Cancer Research UK, National Health Service (NHS) and the National Cancer Institute have stated that red and processed meat intake increases risk of bowel cancer. The American Cancer Society in their "Diet and Physical Activity Guideline", stated "evidence that red and processed meats increase cancer risk has existed for decades, and many health organizations recommend limiting or avoiding these foods." The Canadian Cancer Society have stated that "eating red and processed meat increases cancer risk".
A 2021 review found an increase of 11–51% risk of multiple cancer per 100g/d increment of red meat, and an increase of 8–72% risk of multiple cancer per 50g/d increment of processed meat.
Cooking muscle meat creates heterocyclic amines (HCAs), which are thought to increase cancer risk in humans. Researchers at the National Cancer Institute published results of a study which found that human subjects who ate beef rare or medium-rare had less than one third the risk of stomach cancer than those who ate beef medium-well or well-done. While eating muscle meat raw may be the only way to avoid HCAs fully, the National Cancer Institute states that cooking meat below 100 °C (212 °F) creates "negligible amounts" of HCAs. Microwaving meat before cooking may reduce HCAs by 90%. Nitrosamines, present in processed and cooked foods, are carcinogenic, being linked to colon cancer. Polycyclic aromatic hydrocarbons, present in processed, smoked and cooked foods, are similarly carcinogenic.
Bacterial contamination
Bacterial contamination has been seen with meat products. A 2011 study by the Translational Genomics Research Institute showed that nearly half (47%) of the meat and poultry in U.S. grocery stores were contaminated with S. aureus, with more than half (52%) of those bacteria resistant to antibiotics. A 2018 investigation by the Bureau of Investigative Journalism and The Guardian found that around 15 percent of the US population suffers from foodborne illnesses every year. The investigation highlighted unsanitary conditions in US-based meat plants, which included meat products covered in excrement and abscesses "filled with pus".

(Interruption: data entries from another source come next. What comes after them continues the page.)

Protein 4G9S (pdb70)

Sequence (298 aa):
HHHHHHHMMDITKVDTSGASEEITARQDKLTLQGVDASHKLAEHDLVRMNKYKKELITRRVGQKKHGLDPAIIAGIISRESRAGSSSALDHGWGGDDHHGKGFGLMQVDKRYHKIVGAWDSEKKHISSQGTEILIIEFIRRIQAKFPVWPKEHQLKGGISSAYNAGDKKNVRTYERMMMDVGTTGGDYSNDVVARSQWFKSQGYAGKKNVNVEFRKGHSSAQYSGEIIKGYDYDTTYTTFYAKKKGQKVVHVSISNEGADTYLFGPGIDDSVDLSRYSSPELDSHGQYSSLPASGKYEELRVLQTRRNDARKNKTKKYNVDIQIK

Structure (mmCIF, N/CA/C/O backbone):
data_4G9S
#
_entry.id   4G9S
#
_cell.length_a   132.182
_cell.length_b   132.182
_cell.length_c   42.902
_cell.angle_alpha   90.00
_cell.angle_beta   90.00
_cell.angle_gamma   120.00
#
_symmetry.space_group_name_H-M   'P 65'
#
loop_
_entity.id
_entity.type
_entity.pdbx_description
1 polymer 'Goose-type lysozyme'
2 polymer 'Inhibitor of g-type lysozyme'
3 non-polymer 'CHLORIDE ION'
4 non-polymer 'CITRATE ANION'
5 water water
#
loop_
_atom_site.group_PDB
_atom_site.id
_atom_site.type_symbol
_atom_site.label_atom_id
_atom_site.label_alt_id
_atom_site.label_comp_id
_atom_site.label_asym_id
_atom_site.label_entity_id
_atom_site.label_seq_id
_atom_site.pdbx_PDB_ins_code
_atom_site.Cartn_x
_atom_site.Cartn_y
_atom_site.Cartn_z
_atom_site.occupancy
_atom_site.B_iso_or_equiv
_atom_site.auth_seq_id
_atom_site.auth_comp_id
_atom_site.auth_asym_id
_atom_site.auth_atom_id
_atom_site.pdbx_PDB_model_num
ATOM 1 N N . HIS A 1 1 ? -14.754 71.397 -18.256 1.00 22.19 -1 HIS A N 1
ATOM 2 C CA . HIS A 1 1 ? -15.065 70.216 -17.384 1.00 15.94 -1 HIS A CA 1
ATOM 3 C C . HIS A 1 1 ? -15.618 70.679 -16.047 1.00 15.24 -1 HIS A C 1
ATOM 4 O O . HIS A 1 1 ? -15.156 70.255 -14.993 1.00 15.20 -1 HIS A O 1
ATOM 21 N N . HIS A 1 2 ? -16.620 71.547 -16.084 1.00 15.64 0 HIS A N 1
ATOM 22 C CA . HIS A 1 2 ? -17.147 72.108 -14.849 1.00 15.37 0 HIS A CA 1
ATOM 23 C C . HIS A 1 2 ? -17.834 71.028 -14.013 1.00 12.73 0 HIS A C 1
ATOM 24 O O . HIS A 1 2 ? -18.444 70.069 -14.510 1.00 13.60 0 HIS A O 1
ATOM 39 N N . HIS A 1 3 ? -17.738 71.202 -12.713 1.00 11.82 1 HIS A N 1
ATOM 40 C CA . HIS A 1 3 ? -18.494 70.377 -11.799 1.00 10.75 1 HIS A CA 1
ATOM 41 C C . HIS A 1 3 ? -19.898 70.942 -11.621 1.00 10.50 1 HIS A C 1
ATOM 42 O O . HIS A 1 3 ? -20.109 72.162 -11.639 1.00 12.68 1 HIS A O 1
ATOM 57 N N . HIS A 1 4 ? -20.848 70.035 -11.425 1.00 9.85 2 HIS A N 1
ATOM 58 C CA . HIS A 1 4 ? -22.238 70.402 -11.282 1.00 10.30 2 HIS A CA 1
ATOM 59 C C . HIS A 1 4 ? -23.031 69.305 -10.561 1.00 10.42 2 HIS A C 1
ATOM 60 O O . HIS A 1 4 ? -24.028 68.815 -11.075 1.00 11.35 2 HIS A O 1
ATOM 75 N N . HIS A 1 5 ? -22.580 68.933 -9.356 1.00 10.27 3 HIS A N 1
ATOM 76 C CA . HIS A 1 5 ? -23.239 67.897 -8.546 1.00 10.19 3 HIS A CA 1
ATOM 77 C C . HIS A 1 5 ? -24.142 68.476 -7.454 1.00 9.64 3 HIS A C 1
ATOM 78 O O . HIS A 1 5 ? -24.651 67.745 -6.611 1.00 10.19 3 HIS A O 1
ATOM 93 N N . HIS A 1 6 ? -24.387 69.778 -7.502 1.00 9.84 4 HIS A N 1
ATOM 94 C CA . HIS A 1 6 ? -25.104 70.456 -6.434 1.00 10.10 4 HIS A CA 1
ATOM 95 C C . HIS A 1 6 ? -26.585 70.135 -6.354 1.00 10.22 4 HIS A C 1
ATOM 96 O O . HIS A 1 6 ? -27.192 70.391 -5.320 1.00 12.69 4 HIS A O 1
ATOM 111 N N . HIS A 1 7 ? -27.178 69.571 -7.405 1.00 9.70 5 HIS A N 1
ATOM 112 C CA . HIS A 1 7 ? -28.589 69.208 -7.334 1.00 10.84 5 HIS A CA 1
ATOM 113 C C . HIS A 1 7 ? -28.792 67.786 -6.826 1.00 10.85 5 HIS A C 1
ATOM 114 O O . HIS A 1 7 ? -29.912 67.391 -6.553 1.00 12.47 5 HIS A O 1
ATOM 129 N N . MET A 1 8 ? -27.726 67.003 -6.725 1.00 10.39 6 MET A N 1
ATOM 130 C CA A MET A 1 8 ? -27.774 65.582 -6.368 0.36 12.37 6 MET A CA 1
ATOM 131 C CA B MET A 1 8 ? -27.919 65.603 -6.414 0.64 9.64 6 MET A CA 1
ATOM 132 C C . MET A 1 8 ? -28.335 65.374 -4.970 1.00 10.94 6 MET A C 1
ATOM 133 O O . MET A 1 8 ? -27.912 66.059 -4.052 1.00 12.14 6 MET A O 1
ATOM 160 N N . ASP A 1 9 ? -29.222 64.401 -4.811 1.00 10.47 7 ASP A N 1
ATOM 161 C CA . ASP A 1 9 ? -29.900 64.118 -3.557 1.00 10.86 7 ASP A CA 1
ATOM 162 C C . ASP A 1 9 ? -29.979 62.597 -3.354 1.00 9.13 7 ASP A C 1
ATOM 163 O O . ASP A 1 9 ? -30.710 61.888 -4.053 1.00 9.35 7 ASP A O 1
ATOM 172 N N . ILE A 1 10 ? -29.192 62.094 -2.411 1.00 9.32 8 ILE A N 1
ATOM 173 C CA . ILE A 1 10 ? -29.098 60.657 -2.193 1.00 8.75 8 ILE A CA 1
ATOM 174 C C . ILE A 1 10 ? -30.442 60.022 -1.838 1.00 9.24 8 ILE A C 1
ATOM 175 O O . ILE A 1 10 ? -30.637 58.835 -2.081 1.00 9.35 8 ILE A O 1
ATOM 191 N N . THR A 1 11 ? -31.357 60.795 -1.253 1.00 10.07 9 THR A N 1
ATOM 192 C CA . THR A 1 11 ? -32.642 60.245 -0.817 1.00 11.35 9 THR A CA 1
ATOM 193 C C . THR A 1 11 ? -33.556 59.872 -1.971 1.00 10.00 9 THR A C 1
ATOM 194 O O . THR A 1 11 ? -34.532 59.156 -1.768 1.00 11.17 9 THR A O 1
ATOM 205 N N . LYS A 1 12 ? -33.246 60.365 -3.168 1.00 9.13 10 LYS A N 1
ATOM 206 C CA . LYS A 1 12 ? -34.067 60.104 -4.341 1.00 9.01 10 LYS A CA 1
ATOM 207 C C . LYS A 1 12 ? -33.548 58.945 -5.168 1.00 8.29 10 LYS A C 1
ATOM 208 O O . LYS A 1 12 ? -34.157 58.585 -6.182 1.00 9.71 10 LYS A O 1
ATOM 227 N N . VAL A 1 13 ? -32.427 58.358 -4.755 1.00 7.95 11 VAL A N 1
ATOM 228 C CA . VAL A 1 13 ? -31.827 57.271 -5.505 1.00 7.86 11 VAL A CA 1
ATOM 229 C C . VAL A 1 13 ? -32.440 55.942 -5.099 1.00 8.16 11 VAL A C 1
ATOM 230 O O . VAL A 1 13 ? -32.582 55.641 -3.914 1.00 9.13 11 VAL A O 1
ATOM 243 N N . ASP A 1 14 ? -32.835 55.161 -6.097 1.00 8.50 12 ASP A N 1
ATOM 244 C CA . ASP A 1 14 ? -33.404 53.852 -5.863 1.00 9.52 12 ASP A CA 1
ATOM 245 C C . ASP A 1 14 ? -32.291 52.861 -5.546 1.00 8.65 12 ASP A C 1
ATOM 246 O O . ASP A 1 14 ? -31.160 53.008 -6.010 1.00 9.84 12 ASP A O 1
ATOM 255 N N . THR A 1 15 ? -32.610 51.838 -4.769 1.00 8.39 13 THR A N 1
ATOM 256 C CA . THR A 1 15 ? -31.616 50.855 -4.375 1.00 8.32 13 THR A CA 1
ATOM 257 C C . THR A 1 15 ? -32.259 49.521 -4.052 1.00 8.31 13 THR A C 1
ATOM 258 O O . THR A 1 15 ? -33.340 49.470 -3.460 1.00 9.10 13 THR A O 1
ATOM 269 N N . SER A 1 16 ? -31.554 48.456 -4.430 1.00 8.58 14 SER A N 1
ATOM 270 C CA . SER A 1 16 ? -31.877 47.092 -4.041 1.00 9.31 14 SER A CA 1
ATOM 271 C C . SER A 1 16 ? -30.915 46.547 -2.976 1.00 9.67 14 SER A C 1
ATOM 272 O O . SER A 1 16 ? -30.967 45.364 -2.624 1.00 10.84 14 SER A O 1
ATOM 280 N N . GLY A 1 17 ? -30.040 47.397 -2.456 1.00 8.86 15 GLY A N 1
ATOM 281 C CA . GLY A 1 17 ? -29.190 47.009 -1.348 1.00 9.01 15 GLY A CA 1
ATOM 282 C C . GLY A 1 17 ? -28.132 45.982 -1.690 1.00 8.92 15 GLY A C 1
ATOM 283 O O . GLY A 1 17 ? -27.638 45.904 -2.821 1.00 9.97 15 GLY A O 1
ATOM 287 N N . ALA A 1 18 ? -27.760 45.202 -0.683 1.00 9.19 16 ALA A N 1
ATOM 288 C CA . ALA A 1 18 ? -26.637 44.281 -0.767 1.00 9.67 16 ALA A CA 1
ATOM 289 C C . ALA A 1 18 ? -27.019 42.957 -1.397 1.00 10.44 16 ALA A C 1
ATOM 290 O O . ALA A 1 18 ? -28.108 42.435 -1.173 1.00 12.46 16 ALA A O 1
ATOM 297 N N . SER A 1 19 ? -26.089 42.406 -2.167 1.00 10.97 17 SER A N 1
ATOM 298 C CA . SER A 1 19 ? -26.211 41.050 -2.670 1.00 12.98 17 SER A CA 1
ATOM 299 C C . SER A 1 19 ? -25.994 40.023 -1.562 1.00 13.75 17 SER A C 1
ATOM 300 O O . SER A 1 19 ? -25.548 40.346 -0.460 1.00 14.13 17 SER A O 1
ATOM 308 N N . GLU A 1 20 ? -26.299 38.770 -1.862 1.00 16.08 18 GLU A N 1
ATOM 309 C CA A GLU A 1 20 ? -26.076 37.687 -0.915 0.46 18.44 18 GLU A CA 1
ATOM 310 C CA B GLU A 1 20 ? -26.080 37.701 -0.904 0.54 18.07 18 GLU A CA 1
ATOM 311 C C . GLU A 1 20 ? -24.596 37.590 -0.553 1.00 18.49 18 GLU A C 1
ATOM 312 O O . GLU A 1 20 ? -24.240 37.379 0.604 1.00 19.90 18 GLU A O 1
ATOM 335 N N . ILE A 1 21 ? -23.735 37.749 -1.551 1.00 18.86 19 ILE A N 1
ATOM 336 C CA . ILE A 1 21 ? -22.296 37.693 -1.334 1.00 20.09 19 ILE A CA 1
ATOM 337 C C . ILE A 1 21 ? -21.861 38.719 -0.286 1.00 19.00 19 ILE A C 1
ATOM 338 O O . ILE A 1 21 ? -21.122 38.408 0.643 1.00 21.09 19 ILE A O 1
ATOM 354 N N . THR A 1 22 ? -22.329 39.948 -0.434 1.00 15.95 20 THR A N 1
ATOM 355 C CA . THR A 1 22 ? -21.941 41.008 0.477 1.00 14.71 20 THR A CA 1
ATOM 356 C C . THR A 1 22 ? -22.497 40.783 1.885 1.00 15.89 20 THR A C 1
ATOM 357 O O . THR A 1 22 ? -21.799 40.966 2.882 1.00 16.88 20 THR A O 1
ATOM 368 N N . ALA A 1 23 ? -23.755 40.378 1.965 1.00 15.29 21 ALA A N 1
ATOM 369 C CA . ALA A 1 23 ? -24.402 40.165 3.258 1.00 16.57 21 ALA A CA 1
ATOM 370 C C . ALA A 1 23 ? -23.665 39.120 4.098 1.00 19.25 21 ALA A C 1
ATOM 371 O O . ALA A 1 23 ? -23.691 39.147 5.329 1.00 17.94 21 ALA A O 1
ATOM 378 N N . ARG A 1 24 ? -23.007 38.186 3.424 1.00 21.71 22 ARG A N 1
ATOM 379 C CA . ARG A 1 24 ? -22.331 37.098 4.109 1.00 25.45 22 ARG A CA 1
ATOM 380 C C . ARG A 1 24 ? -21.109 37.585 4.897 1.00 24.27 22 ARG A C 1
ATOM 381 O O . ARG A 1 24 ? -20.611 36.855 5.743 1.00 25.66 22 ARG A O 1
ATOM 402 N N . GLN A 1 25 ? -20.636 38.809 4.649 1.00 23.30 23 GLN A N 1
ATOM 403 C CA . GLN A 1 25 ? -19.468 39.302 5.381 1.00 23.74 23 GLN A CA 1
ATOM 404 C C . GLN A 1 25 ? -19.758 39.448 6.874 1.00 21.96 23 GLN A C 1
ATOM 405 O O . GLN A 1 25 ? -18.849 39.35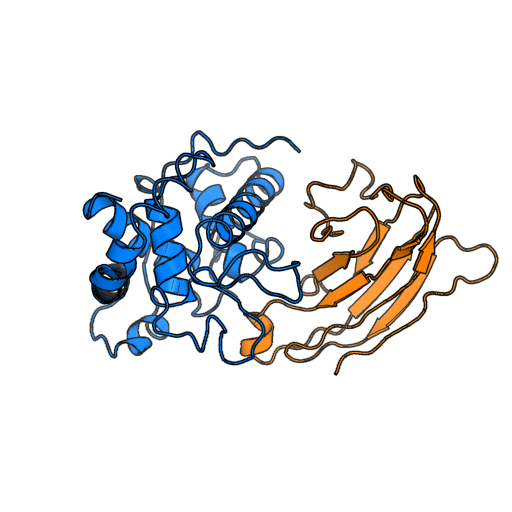6 7.703 1.00 23.18 23 GLN A O 1
ATOM 419 N N . ASP A 1 26 ? -21.023 39.667 7.215 1.00 21.24 24 ASP A N 1
ATOM 420 C CA . ASP A 1 26 ? -21.439 39.683 8.612 1.00 19.96 24 ASP A CA 1
ATOM 421 C C . ASP A 1 26 ? -22.360 38.504 8.920 1.00 20.01 24 ASP A C 1
ATOM 422 O O . ASP A 1 26 ? -23.111 38.532 9.902 1.00 19.45 24 ASP A O 1
ATOM 431 N N . LYS A 1 27 ? -22.285 37.469 8.084 1.00 20.13 25 LYS A N 1
ATOM 432 C CA . LYS A 1 27 ? -23.113 36.262 8.227 1.00 21.72 25 LYS A CA 1
ATOM 433 C C . LYS A 1 27 ? -24.577 36.610 8.477 1.00 19.66 25 LYS A C 1
ATOM 434 O O . LYS A 1 27 ? -25.231 36.036 9.348 1.00 21.97 25 LYS A O 1
ATOM 453 N N . LEU A 1 28 ? -25.093 37.544 7.689 1.00 18.40 26 LEU A N 1
ATOM 454 C CA . LEU A 1 28 ? -26.466 37.990 7.846 1.00 17.84 26 LEU A CA 1
ATOM 455 C C . LEU A 1 28 ? -27.443 37.046 7.173 1.00 20.54 26 LEU A C 1
ATOM 456 O O . LEU A 1 28 ? -27.129 36.435 6.153 1.00 23.03 26 LEU A O 1
ATOM 472 N N . THR A 1 29 ? -28.633 36.937 7.753 1.00 21.03 27 THR A N 1
ATOM 473 C CA . THR A 1 29 ? -29.741 36.248 7.105 1.00 22.55 27 THR A CA 1
ATOM 474 C C . THR A 1 29 ? -30.626 37.269 6.370 1.00 20.48 27 THR A C 1
ATOM 475 O O . THR A 1 29 ? -31.432 36.914 5.508 1.00 22.65 27 THR A O 1
ATOM 486 N N . LEU A 1 30 ? -30.461 38.539 6.719 1.00 18.21 28 LEU A N 1
ATOM 487 C CA . LEU A 1 30 ? -31.140 39.629 6.035 1.00 16.83 28 LEU A CA 1
ATOM 488 C C . LEU A 1 30 ? -30.703 39.722 4.585 1.00 16.34 28 LEU A C 1
ATOM 489 O O . LEU A 1 30 ? -29.606 39.289 4.220 1.00 18.28 28 LEU A O 1
ATOM 505 N N . GLN A 1 31 ? -31.557 40.320 3.764 1.00 15.88 29 GLN A N 1
ATOM 506 C CA . GLN A 1 31 ? -31.280 40.455 2.345 1.00 16.67 29 GLN A CA 1
ATOM 507 C C . GLN A 1 31 ? -31.459 41.895 1.882 1.00 13.30 29 GLN A C 1
ATOM 508 O O . GLN A 1 31 ? -32.189 42.672 2.496 1.00 14.30 29 GLN A O 1
ATOM 522 N N . GLY A 1 32 ? -30.771 42.253 0.802 1.00 13.08 30 GLY A N 1
ATOM 523 C CA . GLY A 1 32 ? -31.048 43.489 0.097 1.00 11.48 30 GLY A CA 1
ATOM 524 C C . GLY A 1 32 ? -30.859 44.726 0.945 1.00 10.05 30 GLY A C 1
ATOM 525 O O . GLY A 1 32 ? -29.847 44.891 1.622 1.00 9.75 30 GLY A O 1
ATOM 529 N N . VAL A 1 33 ? -31.830 45.625 0.876 1.00 9.83 31 VAL A N 1
ATOM 530 C CA . VAL A 1 33 ? -31.749 46.886 1.596 1.00 9.48 31 VAL A CA 1
ATOM 531 C C . VAL A 1 33 ? -31.640 46.653 3.106 1.00 9.50 31 VAL A C 1
ATOM 532 O O . VAL A 1 33 ? -30.859 47.313 3.784 1.00 9.65 31 VAL A O 1
ATOM 545 N N . ASP A 1 34 ? -32.409 45.708 3.640 1.00 10.14 32 ASP A N 1
ATOM 546 C CA . ASP A 1 34 ? -32.314 45.376 5.059 1.00 10.87 32 ASP A CA 1
ATOM 547 C C . ASP A 1 34 ? -30.887 44.993 5.447 1.00 10.12 32 ASP A C 1
ATOM 548 O O . ASP A 1 34 ? -30.386 45.365 6.516 1.00 10.39 32 ASP A O 1
ATOM 557 N N . ALA A 1 35 ? -30.242 44.206 4.590 1.00 10.27 33 ALA A N 1
ATOM 558 C CA . ALA A 1 35 ? -28.866 43.795 4.838 1.00 10.31 33 ALA A CA 1
ATOM 559 C C . ALA A 1 35 ? -27.917 44.994 4.811 1.00 9.45 33 ALA A C 1
ATOM 560 O O . ALA A 1 35 ? -27.078 45.135 5.706 1.00 9.90 33 ALA A O 1
ATOM 567 N N . SER A 1 36 ? -28.035 45.852 3.796 1.00 8.89 34 SER A N 1
ATOM 568 C CA . SER A 1 36 ? -27.214 47.058 3.770 1.00 8.82 34 SER A CA 1
ATOM 569 C C . SER A 1 36 ? -27.363 47.871 5.047 1.00 8.14 34 SER A C 1
ATOM 570 O O . SER A 1 36 ? -26.385 48.378 5.592 1.00 8.28 34 SER A O 1
ATOM 578 N N . HIS A 1 37 ? -28.596 48.029 5.507 1.00 8.21 35 HIS A N 1
ATOM 579 C CA . HIS A 1 37 ? -28.830 48.812 6.708 1.00 8.53 35 HIS A CA 1
ATOM 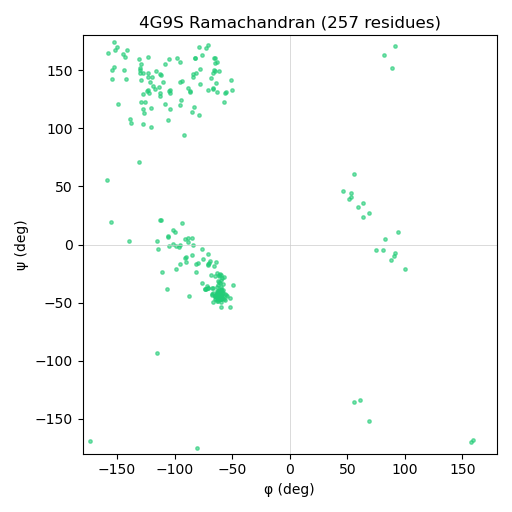580 C C . HIS A 1 37 ? -28.167 48.195 7.932 1.00 9.01 35 HIS A C 1
ATOM 581 O O . HIS A 1 37 ? -27.659 48.915 8.792 1.00 9.62 35 HIS A O 1
ATOM 596 N N . LYS A 1 38 ? -28.163 46.870 8.004 1.00 9.44 36 LYS A N 1
ATOM 597 C CA . LYS A 1 38 ? -27.531 46.188 9.128 1.00 9.73 36 LYS A CA 1
ATOM 598 C C . LYS A 1 38 ? -26.000 46.261 9.058 1.00 10.02 36 LYS A C 1
ATOM 599 O O . LYS A 1 38 ? -25.336 46.428 10.083 1.00 11.03 36 LYS A O 1
ATOM 618 N N . LEU A 1 39 ? -25.448 46.144 7.853 1.00 10.51 37 LEU A N 1
ATOM 619 C CA . LEU A 1 39 ? -24.007 46.295 7.649 1.00 10.87 37 LEU A CA 1
ATOM 620 C C . LEU A 1 39 ? -23.566 47.685 8.091 1.00 10.62 37 LEU A C 1
ATOM 621 O O . LEU A 1 39 ? -22.549 47.847 8.766 1.00 11.78 37 LEU A O 1
ATOM 637 N N . ALA A 1 40 ? -24.353 48.691 7.714 1.00 9.70 38 ALA A N 1
ATOM 638 C CA . ALA A 1 40 ? -24.104 50.066 8.130 1.00 9.51 38 ALA A CA 1
ATOM 639 C C . ALA A 1 40 ? -24.197 50.208 9.649 1.00 10.14 38 ALA A C 1
ATOM 640 O O . ALA A 1 40 ? -23.333 50.817 10.279 1.00 10.81 38 ALA A O 1
ATOM 647 N N . GLU A 1 41 ? -25.246 49.640 10.240 1.00 10.03 39 GLU A N 1
ATOM 648 C CA . GLU A 1 41 ? -25.418 49.726 11.686 1.00 11.06 39 GLU A CA 1
ATOM 649 C C . GLU A 1 41 ? -24.221 49.126 12.430 1.00 12.54 39 GLU A C 1
ATOM 650 O O . GLU A 1 41 ? -23.749 49.668 13.438 1.00 12.95 39 GLU A O 1
ATOM 662 N N . HIS A 1 42 ? -23.713 48.011 11.924 1.00 13.02 40 HIS A N 1
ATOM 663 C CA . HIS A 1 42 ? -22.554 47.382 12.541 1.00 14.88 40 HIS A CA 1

Complete cooking and the careful avoidance of recontamination reduce the risk of bacterial infections from meat.
Diabetes
Consumption of 100 g/day of red meat and 50 g/day of processed meat is associated with an increased risk of diabetes.
Diabetes UK advises people to limit their intake of red and processed meat.
Infectious diseases
Meat production and trade substantially increase risks for infectious diseases (zoonosis), including of pandemics, whether though contact with wild and farmed animals, or via husbandry's environmental impact. For example, avian influenza from poultry meat production is a threat to human health. Furthermore, the use of antibiotics in meat production contributes to antimicrobial resistance – which contributes to millions of deaths – and makes it harder to control infectious diseases.
Changes in consumer behavior
In response to changing meat prices as well as health concerns about saturated fat and cholesterol, consumers have altered their consumption of various meats. Consumption of beef in the United States between 1970 and 1974 and 1990–1994 dropped by 21%, while consumption of chicken increased by 90%.
Heart disease
Except for poultry, at 50 g/day unprocessed red and processed meat are risk factors for ischemic heart disease, increasing the risk by about 9 and 18% respectively.
Environmental impact
Further information: Environmental impacts of animal agricultureA multitude of serious negative environmental effects are associated with meat production. Among these are greenhouse gas emissions, fossil energy use, water use, water quality changes, and effects on grazed ecosystems. They are so significant that according to University of Oxford researchers, "a vegan diet is probably the single biggest way to reduce your impact on planet Earth... far bigger than cutting down on your flights or buying an electric car". However, this is often ignored in the public consciousness and in plans to tackle serious environmental issues such as the climate crisis.
The livestock sector may be the largest source of water pollution (due to animal wastes, fertilizers, pesticides), and it contributes to emergence of antibiotic resistance. It accounts for over 8% of global human water use. It is a significant driver of biodiversity loss and ecosystems, as it causes deforestation, ocean dead zones, species extinction, land degradation, pollution, overfishing and global warming. Cattle farming was estimated to be responsible for 80 per cent of Amazon deforestation in 2008 due to the clearing of forests to grow animal feed (especially soya) and cattle ranching.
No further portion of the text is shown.